美國人拍《藝伎回憶錄》,是不是一定就比日本人拍得好呢?
答案很明顯。美國人拍的《藝伎回憶錄》在商業體制炒做下,肯定賣錢,但是不會在影史上名垂千古,因為形似神不全。
同樣的邏輯,莎士比亞的劇作是不是只有英國人能拍呢?
同樣是《馬克白》的故事,波蘭斯基拍的《森林復活記》很驚人,但是黑澤明的《蜘蛛巢城》,更是影史經典。
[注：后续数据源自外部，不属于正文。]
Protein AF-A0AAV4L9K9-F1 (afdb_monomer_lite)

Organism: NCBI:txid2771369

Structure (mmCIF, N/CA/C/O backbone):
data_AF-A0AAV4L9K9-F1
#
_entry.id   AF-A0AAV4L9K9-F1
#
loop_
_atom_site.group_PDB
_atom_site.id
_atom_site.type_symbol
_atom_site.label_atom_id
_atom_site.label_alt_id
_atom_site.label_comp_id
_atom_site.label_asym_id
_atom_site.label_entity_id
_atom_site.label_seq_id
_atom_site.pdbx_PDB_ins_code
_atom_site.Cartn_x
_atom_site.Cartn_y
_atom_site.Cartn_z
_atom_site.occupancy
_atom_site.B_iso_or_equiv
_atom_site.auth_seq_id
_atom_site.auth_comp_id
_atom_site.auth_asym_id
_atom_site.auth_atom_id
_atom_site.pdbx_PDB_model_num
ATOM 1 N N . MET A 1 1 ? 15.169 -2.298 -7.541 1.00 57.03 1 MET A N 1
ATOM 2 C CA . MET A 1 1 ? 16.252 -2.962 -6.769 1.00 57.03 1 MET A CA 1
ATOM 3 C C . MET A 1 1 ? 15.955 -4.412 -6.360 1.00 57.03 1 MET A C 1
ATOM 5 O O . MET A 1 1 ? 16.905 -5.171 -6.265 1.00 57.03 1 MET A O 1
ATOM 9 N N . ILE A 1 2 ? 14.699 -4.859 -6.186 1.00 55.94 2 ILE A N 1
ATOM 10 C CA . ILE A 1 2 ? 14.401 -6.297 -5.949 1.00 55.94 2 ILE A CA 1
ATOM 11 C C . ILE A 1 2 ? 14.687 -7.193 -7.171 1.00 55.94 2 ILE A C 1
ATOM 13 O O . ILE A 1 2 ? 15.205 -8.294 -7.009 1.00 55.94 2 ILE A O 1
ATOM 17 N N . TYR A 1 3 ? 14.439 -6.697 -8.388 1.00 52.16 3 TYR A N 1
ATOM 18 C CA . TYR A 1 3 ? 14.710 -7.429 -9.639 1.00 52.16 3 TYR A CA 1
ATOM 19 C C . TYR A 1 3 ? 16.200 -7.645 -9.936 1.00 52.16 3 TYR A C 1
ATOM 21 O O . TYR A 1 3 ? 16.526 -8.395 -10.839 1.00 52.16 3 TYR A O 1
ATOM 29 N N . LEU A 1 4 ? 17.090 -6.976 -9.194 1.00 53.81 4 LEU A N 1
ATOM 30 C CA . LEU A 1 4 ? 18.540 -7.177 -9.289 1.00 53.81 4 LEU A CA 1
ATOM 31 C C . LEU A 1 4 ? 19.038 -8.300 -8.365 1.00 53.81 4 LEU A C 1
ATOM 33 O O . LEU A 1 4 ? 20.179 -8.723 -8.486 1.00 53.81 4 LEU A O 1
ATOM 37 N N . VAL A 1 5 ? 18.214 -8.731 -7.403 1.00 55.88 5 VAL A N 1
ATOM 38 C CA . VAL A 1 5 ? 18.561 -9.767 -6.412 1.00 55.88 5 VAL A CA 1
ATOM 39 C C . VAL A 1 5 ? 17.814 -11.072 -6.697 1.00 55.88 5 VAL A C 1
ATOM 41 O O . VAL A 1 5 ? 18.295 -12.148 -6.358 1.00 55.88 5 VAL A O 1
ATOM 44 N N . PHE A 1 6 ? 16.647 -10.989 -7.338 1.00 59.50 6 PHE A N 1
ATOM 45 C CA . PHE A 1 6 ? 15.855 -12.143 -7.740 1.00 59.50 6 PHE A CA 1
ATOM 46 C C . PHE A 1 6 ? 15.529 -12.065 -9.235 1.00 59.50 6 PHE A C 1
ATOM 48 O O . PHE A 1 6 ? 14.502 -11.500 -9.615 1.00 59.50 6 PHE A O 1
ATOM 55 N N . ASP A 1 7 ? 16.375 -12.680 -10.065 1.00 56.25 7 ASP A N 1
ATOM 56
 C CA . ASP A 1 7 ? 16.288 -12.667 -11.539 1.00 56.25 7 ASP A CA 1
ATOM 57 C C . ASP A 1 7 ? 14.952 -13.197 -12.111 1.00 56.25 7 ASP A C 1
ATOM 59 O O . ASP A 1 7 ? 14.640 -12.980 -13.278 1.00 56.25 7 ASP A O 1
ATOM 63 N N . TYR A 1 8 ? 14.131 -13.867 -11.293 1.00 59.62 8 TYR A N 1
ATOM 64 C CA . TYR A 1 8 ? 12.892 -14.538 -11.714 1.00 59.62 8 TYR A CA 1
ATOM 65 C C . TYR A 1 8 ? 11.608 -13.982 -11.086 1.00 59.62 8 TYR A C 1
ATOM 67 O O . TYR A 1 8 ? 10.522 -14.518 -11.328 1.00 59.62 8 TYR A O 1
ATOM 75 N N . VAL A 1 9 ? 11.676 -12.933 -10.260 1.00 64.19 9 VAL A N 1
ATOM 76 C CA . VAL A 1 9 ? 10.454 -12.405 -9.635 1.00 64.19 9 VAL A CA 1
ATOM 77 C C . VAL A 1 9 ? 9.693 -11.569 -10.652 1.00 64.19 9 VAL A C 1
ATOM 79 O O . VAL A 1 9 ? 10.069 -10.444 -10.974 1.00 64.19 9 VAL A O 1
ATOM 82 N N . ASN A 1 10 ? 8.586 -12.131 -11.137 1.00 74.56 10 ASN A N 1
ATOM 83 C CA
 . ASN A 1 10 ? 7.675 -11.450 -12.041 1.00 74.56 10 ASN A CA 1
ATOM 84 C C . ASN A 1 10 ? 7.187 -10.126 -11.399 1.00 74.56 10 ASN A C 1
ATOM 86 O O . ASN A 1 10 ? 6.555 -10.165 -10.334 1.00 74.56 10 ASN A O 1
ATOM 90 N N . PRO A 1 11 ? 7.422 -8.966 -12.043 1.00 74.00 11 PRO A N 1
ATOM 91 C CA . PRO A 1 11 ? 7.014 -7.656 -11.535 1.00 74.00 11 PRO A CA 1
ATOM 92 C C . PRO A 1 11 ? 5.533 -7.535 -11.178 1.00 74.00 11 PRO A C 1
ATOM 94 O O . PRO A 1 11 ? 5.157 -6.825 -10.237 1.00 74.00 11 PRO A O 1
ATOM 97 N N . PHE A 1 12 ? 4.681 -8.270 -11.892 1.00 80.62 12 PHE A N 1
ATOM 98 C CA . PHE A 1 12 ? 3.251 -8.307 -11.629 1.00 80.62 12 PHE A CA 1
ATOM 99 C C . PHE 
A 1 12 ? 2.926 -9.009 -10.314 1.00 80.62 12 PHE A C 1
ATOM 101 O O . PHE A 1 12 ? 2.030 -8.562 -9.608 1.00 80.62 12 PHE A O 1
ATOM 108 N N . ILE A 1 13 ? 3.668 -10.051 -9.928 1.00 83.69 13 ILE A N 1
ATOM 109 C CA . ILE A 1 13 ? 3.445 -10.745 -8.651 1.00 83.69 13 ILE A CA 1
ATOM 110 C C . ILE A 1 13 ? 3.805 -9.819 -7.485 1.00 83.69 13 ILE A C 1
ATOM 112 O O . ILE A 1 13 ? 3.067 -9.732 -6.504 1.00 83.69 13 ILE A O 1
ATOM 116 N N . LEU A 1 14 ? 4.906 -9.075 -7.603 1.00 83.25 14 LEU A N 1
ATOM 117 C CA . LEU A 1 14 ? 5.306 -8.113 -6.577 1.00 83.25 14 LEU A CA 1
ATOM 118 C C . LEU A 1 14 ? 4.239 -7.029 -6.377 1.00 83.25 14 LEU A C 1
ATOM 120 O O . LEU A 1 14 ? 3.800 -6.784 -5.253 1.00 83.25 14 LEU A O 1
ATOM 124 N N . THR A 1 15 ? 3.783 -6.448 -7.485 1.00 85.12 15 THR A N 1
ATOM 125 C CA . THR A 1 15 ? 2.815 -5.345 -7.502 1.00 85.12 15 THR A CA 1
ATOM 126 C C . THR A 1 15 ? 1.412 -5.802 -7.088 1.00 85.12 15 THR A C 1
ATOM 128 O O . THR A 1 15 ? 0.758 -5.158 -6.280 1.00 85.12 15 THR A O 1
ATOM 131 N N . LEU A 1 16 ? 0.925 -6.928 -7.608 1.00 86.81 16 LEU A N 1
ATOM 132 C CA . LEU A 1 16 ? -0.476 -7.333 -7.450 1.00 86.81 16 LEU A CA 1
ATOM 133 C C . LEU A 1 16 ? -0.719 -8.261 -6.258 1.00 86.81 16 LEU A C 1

作品好壞,坦白說,與創作者的國籍沒有必然關係,一切在於心靈,在於才情。
俄羅斯娛樂圈最近有一股文學改編上電視的風潮,分別是:導演Aleksandr Kot改編自杜斯妥也夫斯基名著的《卡拉馬助夫兄弟們(The Brothers Karamazov)》;還有已經拍了無數次的托爾斯泰名著《戰爭與和平(War and Peace)》, 這回換了導演Sergei Solovyov來掌鏡;另外則是Aleksandr Proshkin改斯自巴斯特納克的名著《齊瓦哥醫生(Doctor Zhivago)》。
《卡拉馬助夫兄弟們》曾在1958年搬上銀幕,由在俄羅斯出生的影星尤.勃連納(Yul Brynner)擔綱,多年前曾在台灣演出過,但是評論平平,反而是《戰爭與和平》及《齊瓦哥醫生》都有不錯的票房及評價。
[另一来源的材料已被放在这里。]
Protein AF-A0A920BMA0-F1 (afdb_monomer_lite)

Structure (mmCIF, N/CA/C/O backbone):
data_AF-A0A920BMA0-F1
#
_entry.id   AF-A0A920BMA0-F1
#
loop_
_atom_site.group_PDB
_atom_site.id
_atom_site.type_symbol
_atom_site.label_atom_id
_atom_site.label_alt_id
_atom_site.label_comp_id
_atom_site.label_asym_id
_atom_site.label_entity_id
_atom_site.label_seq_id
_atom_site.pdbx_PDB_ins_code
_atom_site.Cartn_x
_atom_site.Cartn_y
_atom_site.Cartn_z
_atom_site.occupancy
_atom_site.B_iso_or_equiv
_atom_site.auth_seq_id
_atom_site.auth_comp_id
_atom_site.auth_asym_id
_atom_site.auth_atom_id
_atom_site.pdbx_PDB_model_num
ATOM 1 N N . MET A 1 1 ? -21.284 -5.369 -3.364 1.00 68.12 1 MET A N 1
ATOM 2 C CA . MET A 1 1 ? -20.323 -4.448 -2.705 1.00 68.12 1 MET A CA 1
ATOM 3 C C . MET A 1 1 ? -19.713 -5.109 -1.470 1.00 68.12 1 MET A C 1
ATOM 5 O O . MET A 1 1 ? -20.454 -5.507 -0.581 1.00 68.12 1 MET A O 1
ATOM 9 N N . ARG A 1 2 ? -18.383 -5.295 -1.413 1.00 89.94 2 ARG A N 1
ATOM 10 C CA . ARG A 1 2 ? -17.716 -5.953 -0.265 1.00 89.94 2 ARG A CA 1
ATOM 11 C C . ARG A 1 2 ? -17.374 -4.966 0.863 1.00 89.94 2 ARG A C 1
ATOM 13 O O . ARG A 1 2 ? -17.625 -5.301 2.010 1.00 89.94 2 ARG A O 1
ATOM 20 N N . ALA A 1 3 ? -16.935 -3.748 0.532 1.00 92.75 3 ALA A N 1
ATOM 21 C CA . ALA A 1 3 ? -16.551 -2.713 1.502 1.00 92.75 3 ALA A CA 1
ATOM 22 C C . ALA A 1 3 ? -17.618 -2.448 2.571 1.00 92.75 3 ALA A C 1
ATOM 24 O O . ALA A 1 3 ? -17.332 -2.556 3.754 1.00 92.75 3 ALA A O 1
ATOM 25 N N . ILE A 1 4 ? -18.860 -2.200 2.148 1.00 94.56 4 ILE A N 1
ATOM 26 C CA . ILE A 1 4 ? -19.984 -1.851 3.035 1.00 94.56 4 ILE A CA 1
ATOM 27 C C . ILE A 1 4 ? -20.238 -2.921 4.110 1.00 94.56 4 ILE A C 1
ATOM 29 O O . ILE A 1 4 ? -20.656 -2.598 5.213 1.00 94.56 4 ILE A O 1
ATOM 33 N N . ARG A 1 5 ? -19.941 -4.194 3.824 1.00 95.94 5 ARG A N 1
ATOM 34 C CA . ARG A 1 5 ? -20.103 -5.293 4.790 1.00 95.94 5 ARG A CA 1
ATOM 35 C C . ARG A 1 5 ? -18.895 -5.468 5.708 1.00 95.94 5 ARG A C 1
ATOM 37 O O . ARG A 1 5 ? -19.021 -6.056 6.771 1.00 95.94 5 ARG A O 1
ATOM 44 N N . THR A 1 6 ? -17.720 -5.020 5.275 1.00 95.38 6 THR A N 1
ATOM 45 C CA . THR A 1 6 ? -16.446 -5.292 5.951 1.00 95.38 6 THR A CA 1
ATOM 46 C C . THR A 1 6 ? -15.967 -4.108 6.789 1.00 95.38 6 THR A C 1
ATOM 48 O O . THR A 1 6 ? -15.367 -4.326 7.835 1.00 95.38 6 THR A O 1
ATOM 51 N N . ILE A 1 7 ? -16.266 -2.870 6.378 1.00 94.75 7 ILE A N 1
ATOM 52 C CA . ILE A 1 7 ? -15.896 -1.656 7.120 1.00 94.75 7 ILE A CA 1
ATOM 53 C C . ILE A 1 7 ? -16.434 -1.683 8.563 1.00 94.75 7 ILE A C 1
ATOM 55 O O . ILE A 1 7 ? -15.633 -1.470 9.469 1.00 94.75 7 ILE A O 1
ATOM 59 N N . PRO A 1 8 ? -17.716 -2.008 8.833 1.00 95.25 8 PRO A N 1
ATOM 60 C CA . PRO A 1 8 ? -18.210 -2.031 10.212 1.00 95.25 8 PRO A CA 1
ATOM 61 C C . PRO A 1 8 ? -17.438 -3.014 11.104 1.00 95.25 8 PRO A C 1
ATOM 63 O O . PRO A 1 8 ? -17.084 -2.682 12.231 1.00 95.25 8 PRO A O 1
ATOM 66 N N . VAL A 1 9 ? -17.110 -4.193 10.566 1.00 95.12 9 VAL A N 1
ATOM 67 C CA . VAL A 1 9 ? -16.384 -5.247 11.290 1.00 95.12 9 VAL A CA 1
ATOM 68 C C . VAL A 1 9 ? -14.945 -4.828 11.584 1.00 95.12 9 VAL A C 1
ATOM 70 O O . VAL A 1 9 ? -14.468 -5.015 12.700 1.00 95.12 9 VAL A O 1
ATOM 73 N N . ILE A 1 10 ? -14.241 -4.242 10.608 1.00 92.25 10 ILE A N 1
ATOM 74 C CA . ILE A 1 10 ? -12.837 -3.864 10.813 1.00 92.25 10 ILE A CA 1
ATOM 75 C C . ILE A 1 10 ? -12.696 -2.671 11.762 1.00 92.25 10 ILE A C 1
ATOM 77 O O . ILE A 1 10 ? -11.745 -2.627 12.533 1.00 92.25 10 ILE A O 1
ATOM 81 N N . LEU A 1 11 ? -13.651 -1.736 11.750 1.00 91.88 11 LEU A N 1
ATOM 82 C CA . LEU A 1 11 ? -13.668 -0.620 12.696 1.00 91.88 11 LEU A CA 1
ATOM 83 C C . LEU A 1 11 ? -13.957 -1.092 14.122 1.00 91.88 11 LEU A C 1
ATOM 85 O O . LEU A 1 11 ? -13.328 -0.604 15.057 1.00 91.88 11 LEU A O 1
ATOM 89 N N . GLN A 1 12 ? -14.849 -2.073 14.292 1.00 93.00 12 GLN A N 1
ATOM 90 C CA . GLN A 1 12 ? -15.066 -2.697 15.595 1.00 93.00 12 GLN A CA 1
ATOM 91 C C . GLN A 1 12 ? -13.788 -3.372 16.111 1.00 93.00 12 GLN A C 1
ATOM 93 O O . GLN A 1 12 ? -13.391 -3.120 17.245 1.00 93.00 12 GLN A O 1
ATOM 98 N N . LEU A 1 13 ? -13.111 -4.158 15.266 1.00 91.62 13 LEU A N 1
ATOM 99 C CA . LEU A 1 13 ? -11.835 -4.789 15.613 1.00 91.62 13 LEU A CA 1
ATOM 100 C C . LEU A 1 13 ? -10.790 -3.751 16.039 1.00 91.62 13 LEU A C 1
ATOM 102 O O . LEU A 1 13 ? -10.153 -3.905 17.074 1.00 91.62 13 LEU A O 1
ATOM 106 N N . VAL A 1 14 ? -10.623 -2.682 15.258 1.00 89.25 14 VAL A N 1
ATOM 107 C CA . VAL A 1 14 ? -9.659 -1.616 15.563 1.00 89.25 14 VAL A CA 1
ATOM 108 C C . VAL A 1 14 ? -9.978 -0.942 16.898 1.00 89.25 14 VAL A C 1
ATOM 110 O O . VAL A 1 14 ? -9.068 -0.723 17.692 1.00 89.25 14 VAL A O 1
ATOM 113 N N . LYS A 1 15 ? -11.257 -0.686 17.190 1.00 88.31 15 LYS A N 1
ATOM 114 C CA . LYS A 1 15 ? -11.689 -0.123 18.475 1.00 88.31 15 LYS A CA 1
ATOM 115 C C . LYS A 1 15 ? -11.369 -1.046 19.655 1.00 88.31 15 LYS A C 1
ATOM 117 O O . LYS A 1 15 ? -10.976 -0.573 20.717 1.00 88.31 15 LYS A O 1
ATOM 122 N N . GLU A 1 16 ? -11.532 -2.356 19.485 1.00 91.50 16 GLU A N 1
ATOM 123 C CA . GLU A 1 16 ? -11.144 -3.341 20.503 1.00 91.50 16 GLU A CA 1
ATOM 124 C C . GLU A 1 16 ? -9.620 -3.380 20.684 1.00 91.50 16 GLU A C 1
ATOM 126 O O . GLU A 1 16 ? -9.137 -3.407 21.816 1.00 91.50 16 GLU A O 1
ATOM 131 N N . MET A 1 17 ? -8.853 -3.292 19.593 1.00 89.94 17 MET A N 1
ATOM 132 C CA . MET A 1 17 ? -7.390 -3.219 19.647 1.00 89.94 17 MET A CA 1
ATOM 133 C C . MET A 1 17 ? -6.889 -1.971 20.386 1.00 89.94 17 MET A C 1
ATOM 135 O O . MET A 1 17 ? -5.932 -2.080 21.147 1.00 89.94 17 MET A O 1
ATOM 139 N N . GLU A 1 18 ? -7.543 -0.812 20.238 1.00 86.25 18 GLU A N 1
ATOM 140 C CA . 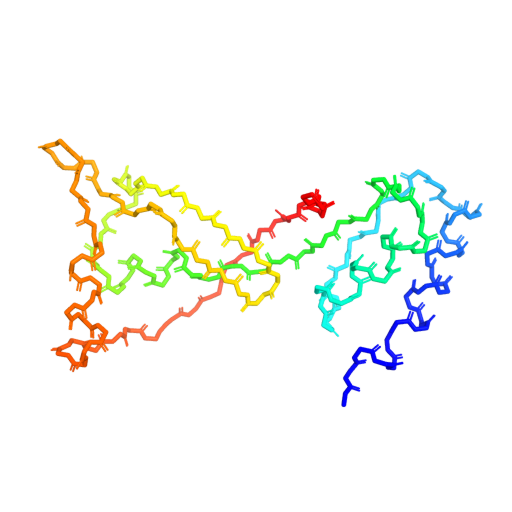GLU A 1 18 ? -7.165 0.411 20.971 1.00 86.25 18 GLU A CA 1
ATOM 141 C C . GLU A 1 18 ? -7.226 0.243 22.497 1.00 86.25 18 GLU A C 1
ATOM 143 O O . GLU A 1 18 ? -6.474 0.902 23.214 1.00 86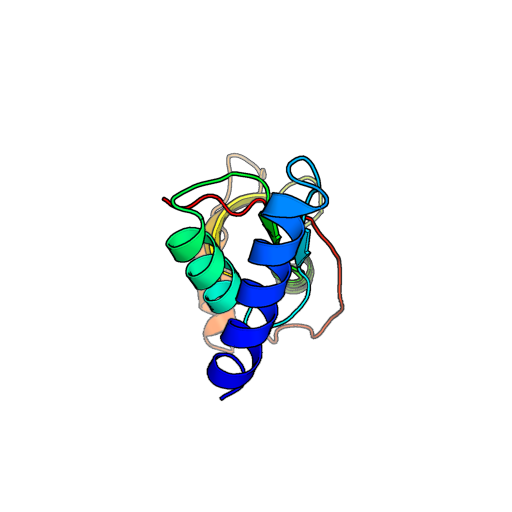.25 18 GLU A O 1
ATOM 148 N N . VAL A 1 19 ? -8.103 -0.633 22.998 1.00 89.56 19 VAL A N 1
ATOM 149 C CA . VAL A 1 19 ? -8.257 -0.902 24.436 1.00 89.56 19 VAL A CA 1
ATOM 150 C C . VAL A 1 19 ? -7.387 -2.075 24.881 1.00 89.56 19 VAL A C 1
ATOM 152 O O . VAL A 1 19 ? -6.749 -2.008 25.929 1.00 89.56 19 VAL A O 1
ATOM 155 N N . LEU A 1 20 ? -7.380 -3.164 24.111 1.00 93.25 20 LEU A N 1
ATOM 156 C CA . LEU A 1 20 ? -6.785 -4.435 24.527 1.00 93.25 20 LEU A CA 1
ATOM 157 C C . LEU A 1 20 ? -5.297 -4.546 24.188 1.00 93.25 20 LEU A C 1
ATOM 159 O O . LEU A 1 20 ? -4.558 -5.233 24.891 1.00 93.25 20 LEU A O 1
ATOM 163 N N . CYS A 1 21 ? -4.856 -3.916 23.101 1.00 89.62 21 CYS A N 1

俄國能夠開拍《齊瓦哥醫生》 ,在1990年之前是不可能的任務,原因是巴斯特納克的書批判了蘇聯體制,被列為禁書,不管巴斯特納克有沒有得到諾貝爾獎,意識型態的掌控是蘇聯的第一要務,這也是當年大衛.連要拍《齊瓦哥醫生》 ,根本不可能到蘇聯取景,只能改到西班牙拍攝。但是蘇聯解體十六年後,才有人拍攝《齊瓦哥醫生》 ,畢竟還是個新聞,意味著舊有的禁忌真的已經隨風而逝了,人們真的可以平心靜氣地坐在家中看著文學改編作品了。
《齊瓦哥醫生》 是公認的影史經典,奧瑪.雪瑞夫和茱麗.克莉絲蒂的雪地戀情,讓無數倩人看了心酸垂淚,伊凡.狄霍夫奇尼不認為自己在挑戰經典,但是他說你們看到的《齊瓦哥醫生》 都是外國人的觀點,都是好萊塢的觀點,Aleksandr Proshkin想要拍的是俄國人自己的觀點。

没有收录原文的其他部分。